27/08/2025

STF vai unificar regra para julgamentos de indenização por cancelamento ou atraso de voos

Por: Paulo Ricardo Martins
Fonte: Folha de S. Paulo
O STF (Supremo Tribunal Federal) reconheceu a repercussão geral de um caso
que analisa se a responsabilidade por cancelamento, alteração ou atraso de voo
por motivo de caso fortuito ou força maior deve seguir normas do CDC
(Código de Defesa do Consumidor) ou do CBA (Código Brasileiro de
Aeronáutica).
O tribunal fará um novo julgamento para decidir qual norma valerá para esses
processos, ainda sem data marcada.
Aeronaves no Aeroporto de Congonhas - Bruno Santos/17.ago.23/Folhapress
O recurso foi movido pela companhia aérea Azul, que contesta uma decisão
proferida a favor de um passageiro que chegou atrasado ao destino depois de a
empresa remanejar o voo por más condições climáticas.
Na ação, os advogados do passageiro relatam que o voo, que iria do Rio de
Janeiro para Corumbá (MS), com escala no aeroporto de Viracopos, em
Campinas (SP), foi interrompido nos arredores de Bonito (MS), e parte dos
passageiros teve de seguir viagem por meio de um ônibus oferecido pela
companhia aérea. Inicialmente, a chegada em Corumbá estava prevista para as
9h30 do dia 6 de agosto de 2024, mas, com o atraso, o passageiro chegou ao
destino à 1h15 do dia seguinte.
Os advogados afirmaram ainda que o passageiro teve um gasto extra de R$ 76
com alimentação durante a viagem de ônibus.

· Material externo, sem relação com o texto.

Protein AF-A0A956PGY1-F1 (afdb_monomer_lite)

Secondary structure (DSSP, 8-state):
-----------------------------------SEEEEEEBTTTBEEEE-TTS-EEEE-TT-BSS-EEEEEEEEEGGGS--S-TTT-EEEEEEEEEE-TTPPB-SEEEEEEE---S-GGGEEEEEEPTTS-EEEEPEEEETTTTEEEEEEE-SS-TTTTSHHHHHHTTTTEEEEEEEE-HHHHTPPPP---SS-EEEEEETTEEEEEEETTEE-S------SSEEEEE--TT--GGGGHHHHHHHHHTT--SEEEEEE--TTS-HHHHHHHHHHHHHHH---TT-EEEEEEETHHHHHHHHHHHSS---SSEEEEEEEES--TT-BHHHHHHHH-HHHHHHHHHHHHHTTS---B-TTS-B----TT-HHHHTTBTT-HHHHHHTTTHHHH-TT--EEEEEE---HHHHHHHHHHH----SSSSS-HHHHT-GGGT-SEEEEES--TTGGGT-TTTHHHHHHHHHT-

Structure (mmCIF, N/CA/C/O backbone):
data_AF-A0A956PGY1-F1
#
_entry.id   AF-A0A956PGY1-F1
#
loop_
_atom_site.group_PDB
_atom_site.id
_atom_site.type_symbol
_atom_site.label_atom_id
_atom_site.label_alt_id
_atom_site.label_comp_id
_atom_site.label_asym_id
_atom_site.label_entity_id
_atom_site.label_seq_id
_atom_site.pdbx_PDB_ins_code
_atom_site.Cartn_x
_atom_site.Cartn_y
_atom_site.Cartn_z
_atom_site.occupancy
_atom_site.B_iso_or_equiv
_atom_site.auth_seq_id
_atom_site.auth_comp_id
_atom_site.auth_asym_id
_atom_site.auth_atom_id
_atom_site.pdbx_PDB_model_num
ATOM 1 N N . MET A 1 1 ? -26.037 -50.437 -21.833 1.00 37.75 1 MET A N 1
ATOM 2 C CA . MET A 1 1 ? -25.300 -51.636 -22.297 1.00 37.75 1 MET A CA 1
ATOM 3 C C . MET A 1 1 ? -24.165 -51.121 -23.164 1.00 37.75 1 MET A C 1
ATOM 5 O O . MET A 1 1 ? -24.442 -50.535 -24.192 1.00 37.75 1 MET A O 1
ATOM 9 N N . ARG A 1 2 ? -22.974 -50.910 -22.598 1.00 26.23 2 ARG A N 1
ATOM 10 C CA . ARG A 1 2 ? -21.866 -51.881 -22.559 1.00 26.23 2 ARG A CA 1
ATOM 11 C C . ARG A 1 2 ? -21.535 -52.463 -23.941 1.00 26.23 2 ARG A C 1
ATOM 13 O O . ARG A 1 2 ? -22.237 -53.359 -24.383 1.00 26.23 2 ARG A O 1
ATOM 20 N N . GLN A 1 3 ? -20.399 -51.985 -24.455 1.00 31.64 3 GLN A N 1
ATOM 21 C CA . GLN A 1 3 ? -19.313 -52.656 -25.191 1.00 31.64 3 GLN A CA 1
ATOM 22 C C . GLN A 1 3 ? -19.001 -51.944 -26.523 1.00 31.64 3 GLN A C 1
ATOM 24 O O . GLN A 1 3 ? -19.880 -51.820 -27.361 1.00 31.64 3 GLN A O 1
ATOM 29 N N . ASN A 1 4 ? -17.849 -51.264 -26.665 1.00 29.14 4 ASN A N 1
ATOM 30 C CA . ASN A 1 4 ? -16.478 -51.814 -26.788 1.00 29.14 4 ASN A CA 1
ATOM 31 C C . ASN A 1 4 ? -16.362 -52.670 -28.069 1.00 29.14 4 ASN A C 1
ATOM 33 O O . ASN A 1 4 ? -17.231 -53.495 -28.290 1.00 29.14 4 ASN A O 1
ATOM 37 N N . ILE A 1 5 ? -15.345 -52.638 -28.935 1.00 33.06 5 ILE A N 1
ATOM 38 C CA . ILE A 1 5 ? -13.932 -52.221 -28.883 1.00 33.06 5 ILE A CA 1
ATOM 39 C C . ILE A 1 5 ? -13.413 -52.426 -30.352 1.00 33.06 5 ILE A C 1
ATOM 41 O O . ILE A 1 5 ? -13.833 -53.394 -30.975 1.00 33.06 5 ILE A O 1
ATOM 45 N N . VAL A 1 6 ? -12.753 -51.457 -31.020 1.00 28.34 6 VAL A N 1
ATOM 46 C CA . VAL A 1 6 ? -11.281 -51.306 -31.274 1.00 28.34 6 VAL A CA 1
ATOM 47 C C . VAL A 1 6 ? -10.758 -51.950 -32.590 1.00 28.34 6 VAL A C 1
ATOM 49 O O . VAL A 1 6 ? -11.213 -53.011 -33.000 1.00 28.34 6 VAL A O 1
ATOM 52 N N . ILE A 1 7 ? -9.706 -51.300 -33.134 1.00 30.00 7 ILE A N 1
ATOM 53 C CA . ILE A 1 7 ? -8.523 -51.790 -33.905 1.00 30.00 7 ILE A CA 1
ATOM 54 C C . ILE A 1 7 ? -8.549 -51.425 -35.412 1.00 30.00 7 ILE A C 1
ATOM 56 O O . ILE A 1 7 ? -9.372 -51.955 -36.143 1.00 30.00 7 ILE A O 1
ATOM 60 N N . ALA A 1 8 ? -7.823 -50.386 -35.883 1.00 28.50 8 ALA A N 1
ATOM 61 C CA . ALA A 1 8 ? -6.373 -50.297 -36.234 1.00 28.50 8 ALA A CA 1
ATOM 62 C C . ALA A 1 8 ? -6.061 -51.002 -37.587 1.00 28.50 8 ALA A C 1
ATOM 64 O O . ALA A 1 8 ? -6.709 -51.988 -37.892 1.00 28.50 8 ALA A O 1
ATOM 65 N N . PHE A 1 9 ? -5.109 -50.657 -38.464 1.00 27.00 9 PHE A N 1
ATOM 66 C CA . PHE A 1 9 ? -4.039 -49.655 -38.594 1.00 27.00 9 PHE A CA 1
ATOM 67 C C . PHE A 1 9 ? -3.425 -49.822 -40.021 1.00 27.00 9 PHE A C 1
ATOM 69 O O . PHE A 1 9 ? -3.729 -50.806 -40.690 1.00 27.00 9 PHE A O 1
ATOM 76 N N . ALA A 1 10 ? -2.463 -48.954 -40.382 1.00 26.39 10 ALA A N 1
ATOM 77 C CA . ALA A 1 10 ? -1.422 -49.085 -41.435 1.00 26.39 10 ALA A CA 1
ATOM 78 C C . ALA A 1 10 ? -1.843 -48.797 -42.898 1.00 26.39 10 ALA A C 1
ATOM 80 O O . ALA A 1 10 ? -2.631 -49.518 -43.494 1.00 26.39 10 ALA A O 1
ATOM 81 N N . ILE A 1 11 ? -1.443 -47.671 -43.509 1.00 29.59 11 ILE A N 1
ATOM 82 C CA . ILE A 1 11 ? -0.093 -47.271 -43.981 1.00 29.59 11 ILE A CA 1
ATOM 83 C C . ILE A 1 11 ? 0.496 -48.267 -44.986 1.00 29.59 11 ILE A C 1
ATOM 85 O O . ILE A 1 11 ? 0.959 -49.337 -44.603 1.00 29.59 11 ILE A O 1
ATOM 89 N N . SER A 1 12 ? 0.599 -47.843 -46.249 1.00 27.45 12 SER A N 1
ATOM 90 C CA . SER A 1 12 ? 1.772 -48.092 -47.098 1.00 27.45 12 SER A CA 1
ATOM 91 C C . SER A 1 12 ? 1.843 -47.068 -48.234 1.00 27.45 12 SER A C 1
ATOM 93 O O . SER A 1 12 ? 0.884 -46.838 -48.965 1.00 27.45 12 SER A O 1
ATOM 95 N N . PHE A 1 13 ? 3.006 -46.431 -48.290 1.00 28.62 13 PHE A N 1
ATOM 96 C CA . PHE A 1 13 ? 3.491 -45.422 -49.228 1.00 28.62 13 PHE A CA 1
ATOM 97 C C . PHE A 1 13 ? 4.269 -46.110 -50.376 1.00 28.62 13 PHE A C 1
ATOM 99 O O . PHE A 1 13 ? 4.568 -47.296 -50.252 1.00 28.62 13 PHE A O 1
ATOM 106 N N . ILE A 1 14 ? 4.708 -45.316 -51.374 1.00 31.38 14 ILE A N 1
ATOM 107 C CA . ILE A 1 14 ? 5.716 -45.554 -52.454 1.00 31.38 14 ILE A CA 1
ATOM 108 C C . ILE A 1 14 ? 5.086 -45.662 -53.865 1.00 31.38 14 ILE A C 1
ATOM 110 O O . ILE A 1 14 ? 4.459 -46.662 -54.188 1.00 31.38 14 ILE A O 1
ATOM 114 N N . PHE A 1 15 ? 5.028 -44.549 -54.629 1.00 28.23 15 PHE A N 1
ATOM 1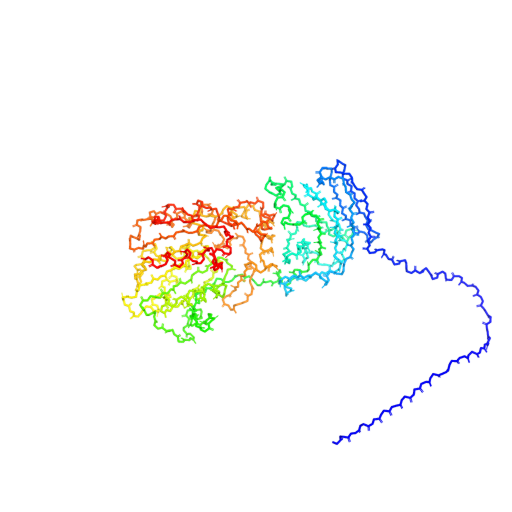15 C CA . PHE A 1 15 ? 6.014 -44.007 -55.618 1.00 28.23 15 PHE A CA 1
ATOM 116 C C . PHE A 1 15 ? 6.019 -44.821 -56.941 1.00 28.23 15 PHE A C 1
ATOM 118 O O . PHE A 1 15 ? 6.008 -46.039 -56.889 1.00 28.23 15 PHE A O 1
ATOM 125 N N . LEU A 1 16 ? 6.046 -44.275 -58.171 1.00 29.00 16 LEU A N 1
ATOM 126 C CA . LEU A 1 16 ? 6.822 -43.151 -58.727 1.00 29.00 16 LEU A CA 1
ATOM 127 C C . LEU A 1 16 ? 6.437 -42.926 -60.226 1.00 29.00 16 LEU A C 1
ATOM 129 O O . LEU A 1 16 ? 5.965 -43.861 -60.869 1.00 29.00 16 LEU A O 1
ATOM 133 N N . LEU A 1 17 ? 6.806 -41.743 -60.763 1.00 28.92 17 LEU A N 1
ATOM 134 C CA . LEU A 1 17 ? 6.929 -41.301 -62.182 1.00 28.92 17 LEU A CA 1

O 1º Juizado Especial Cível da Regional da Barra da Tijuca, no Rio de Janeiro,
condenou a Azul a pagar R$ 107 de indenização por danos materiais e R$ 8.000
por danos morais.
No recurso extraordinário ao Tribunal de Justiça do Rio de Janeiro, a Azul disse
que o voo não prosseguiu por causa de condições climáticas desfavoráveis.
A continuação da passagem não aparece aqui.